No eating. No sleeping. I'm wracked with pain. I've tried making a list of
reasons for living, but I just keep coming back to the losses and
difficulties of the past twelve months, and start sobbing. My month-long
nervous collapse last May. My father's two hospitalizations in June. My
mother's illness and death. My father's excruciating pain from dealing
with deteriorating hips which needed replacing and which took months to
diagnose. Me being his sole caretaker, with next to no help from my
siblings; it's almost as if we don't exist to them. A flooded basement in
February, destroying most of what was down there, including the furnace.
Most of April struggling with viral pneumonia while still having to tend
to Dad. It never ends.
I look out in the backyard where Bijou, Simba and Christian sleep, all
having died too young. A half mile from my house is the cemetery where my
mother lies, along with her parents and her brother; she, too, died
too young. Every windy day and every chilly night I look out the
landscape, and grieve and cry all over again as the ground above them
turns weed-ridden with every sad day.
I've spent eight months watching my father, crippled and needing a walker,
as he slept in his recliner, where he's spent most of every day. I've
sensed the sorrows that show in his slumbering face, sorrows from the loss
of parents, grandparents, two siblings, and now a wife of 55 years.
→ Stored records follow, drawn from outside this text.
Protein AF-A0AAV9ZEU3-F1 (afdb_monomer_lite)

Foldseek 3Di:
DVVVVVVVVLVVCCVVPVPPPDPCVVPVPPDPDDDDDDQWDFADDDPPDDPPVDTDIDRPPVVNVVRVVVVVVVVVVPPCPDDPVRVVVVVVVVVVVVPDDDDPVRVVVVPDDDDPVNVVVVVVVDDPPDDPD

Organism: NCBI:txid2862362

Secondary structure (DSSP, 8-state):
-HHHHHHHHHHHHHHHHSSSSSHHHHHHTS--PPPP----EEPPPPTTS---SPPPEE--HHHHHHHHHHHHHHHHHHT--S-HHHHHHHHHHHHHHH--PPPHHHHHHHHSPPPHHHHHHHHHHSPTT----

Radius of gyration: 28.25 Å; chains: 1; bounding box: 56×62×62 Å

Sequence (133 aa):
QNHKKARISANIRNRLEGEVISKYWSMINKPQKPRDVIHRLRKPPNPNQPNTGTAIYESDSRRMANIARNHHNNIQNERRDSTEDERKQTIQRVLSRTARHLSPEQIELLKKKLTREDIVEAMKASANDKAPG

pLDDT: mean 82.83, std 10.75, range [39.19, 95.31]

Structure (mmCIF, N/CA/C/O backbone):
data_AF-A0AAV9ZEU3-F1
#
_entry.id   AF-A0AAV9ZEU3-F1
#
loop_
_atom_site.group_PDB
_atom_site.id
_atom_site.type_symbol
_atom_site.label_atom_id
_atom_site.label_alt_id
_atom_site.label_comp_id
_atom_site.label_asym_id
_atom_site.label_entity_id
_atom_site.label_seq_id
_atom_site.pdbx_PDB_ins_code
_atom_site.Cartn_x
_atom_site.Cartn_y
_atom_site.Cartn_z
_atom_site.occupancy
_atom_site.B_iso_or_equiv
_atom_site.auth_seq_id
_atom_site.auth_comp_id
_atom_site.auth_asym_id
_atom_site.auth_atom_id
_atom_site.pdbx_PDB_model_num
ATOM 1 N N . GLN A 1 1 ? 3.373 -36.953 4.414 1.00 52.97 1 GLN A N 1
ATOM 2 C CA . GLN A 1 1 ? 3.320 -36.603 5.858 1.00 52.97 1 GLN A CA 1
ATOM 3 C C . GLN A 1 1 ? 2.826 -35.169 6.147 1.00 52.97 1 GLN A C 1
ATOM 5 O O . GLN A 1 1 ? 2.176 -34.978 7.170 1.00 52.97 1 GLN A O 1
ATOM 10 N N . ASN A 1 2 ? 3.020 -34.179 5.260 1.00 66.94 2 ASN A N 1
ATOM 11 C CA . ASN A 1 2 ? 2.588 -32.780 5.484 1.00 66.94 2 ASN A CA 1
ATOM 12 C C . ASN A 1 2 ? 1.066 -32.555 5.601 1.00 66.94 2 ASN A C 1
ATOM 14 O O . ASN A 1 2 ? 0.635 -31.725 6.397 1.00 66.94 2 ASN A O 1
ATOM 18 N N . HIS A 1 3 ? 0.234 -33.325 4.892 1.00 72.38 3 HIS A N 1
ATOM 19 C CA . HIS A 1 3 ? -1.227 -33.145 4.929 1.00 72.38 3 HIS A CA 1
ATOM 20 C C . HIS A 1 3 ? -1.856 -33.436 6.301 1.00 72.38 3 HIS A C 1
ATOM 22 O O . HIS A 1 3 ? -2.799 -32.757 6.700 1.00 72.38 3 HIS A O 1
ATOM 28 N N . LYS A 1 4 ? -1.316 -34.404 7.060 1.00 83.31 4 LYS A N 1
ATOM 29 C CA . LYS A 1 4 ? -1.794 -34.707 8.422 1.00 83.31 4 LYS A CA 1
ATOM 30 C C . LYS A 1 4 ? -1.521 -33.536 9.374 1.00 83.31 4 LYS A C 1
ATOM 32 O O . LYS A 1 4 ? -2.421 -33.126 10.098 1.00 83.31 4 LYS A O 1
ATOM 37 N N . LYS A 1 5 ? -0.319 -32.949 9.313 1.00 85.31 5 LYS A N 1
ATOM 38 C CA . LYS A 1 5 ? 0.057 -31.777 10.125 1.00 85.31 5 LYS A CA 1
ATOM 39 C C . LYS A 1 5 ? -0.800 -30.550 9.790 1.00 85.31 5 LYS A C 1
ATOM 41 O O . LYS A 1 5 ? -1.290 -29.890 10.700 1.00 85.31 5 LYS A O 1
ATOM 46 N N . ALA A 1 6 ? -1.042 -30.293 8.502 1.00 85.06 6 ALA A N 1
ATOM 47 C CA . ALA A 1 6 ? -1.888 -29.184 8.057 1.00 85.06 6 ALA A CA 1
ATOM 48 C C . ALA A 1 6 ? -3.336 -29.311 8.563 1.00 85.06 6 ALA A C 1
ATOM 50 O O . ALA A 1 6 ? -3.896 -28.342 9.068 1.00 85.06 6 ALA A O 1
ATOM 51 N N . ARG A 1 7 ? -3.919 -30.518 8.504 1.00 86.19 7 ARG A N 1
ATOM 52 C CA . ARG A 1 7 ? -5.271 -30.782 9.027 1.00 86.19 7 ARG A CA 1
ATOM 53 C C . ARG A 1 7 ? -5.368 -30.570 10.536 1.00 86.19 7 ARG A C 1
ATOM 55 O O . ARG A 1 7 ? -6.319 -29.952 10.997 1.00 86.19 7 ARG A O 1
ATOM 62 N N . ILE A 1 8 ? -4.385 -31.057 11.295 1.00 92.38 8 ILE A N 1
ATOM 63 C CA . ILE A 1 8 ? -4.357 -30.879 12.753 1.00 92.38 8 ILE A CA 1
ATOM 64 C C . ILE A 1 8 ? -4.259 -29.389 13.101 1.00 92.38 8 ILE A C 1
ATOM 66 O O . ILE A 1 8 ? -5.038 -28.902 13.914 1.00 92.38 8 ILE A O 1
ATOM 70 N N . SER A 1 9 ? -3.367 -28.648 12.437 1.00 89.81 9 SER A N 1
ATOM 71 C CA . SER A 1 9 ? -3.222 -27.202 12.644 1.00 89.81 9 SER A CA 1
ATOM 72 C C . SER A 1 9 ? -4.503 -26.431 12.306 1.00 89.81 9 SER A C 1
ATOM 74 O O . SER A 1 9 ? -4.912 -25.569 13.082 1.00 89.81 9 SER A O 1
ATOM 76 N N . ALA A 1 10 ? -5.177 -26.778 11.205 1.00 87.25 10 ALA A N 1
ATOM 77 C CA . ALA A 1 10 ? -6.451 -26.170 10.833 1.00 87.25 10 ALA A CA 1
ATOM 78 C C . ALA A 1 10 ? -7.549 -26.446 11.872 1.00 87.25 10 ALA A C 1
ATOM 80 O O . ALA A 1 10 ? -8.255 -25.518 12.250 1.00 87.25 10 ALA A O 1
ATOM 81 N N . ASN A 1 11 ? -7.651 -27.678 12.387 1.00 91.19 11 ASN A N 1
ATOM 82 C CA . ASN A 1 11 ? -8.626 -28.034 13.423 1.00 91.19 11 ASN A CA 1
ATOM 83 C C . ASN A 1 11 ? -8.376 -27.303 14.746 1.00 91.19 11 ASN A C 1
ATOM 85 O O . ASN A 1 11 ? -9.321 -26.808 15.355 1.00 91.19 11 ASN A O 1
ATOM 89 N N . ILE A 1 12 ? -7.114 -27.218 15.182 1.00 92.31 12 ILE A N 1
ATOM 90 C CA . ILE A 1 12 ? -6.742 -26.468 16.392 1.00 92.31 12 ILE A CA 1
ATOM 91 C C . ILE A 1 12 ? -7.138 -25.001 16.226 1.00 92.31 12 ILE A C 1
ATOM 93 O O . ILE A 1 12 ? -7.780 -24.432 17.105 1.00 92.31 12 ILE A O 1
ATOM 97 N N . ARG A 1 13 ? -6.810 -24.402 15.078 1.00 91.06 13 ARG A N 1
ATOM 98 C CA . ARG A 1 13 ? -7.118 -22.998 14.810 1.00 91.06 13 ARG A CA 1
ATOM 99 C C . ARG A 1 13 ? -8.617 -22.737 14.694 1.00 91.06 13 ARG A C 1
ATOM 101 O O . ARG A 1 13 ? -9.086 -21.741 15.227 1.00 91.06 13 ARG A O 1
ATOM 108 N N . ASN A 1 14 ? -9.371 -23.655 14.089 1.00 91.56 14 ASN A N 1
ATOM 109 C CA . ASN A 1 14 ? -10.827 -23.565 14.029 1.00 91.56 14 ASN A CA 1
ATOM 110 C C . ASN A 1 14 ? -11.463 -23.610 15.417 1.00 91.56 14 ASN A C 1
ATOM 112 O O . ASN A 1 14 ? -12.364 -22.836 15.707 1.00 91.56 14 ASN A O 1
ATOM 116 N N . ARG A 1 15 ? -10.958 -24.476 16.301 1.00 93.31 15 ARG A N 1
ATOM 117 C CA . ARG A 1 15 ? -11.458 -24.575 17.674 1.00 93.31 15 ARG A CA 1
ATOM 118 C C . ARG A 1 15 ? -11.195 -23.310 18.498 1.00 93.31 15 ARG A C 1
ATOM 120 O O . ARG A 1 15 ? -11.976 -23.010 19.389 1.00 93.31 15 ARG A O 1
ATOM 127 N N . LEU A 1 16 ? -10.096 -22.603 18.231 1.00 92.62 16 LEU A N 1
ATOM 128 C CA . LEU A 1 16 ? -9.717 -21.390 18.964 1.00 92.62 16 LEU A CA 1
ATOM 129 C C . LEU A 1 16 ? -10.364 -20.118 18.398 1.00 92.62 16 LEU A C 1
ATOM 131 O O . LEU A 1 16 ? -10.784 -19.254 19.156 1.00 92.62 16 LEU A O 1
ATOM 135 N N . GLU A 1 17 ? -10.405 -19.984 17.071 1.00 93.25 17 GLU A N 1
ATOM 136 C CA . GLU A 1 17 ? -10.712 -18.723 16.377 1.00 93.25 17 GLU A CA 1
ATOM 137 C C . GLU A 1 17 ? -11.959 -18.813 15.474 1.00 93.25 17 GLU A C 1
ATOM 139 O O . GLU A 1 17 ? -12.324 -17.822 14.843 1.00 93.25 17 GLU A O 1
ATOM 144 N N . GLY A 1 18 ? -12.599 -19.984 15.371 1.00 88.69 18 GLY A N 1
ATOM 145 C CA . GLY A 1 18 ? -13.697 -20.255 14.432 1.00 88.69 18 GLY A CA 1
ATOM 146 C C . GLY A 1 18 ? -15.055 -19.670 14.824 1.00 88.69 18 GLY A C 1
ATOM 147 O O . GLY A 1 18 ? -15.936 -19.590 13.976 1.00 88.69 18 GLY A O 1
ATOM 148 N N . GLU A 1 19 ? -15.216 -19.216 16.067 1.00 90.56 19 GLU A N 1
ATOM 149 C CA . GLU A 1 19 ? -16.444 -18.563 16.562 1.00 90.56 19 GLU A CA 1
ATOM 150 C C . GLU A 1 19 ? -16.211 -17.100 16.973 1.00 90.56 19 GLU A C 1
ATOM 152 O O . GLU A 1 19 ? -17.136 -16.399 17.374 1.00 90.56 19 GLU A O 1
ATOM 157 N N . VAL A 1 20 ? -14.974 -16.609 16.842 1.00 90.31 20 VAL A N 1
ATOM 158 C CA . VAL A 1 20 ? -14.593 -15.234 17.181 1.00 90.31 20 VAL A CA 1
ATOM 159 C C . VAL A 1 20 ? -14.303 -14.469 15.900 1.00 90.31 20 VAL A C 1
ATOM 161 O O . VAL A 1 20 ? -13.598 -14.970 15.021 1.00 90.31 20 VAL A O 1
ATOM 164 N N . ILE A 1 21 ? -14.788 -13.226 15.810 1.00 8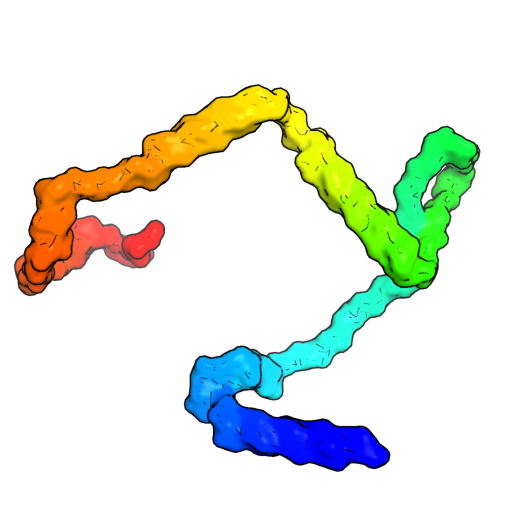8.75 21 ILE A N 1
ATOM 165 C CA . ILE A 1 21 ? -14.469 -12.324 14.698 1.00 88.75 21 ILE A CA 1
ATOM 166 C C . ILE A 1 21 ? -12.953 -12.101 14.674 1.00 88.75 21 ILE A C 1
ATOM 168 O O . ILE A 1 21 ? -12.387 -11.330 15.445 1.00 88.75 21 ILE A O 1
ATOM 172 N N . SER A 1 22 ? -12.286 -12.829 13.786 1.00 90.38 22 SER A N 1
ATOM 173 C CA . SER A 1 22 ? -10.836 -12.903 13.689 1.00 90.38 22 SER A CA 1
ATOM 174 C C . SER A 1 22 ? -10.401 -12.933 12.223 1.00 90.38 22 SER A C 1
ATOM 176 O O . SER A 1 22 ? -11.187 -13.170 11.294 1.00 90.38 22 SER A O 1
ATOM 178 N N . LYS A 1 23 ? -9.101 -12.726 11.985 1.00 88.56 23 LYS A N 1
ATOM 179 C CA . LYS A 1 23 ? -8.526 -12.895 10.643 1.00 88.56 23 LYS A CA 1
ATOM 180 C C . LYS A 1 23 ? -8.757 -14.316 10.118 1.00 88.56 23 LYS A C 1
ATOM 182 O O . LYS A 1 23 ? -8.974 -14.492 8.928 1.00 88.56 23 LYS A O 1
ATOM 187 N N . TYR A 1 24 ? -8.713 -15.327 10.983 1.00 90.00 24 TYR A N 1
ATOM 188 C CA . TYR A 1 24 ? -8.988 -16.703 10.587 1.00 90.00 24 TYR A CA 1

Leo sleeps on my father's bed during the day. I wonder if he feels the
pain of the losses he's had to incur--being taken from his home and put in
a cage in a shelter, from which he was rescued only two days before he was
scheduled to be put down; coming to live here with my parents and I and
Bijou, who became his best friend, only to suffer Bijou's death a short
four months later; now the only pet in the home, and my mother no longer
here to feed him or pet him or sit up waiting for him to come home from
his nightly walks.
I adopted another cat a couple of weeks ago--a black 14-month-old tom
named Ralphie. A person couldn't have asked for a more affectionate cat. I
brought him home, thinking that Leo, who loved Bijou so much, would be
happy for the company. But he took one look at Ralphie and attacked him
over and over. I hadn't thought that Leo would have become inured to his
only-cat status so jealously that he wouldn't tolerate another cat in the
house any longer. I had to take Ralphie into a spare bedroom and shut him
in there, while Leo sat on the other side of the door, howling and clawing
the carpet to shreds. The next day I brought poor Ralphie back to the
no-kill shelter, feeling sick and frustrated and sad over how things
turned out. It still breaks my heart to think of it.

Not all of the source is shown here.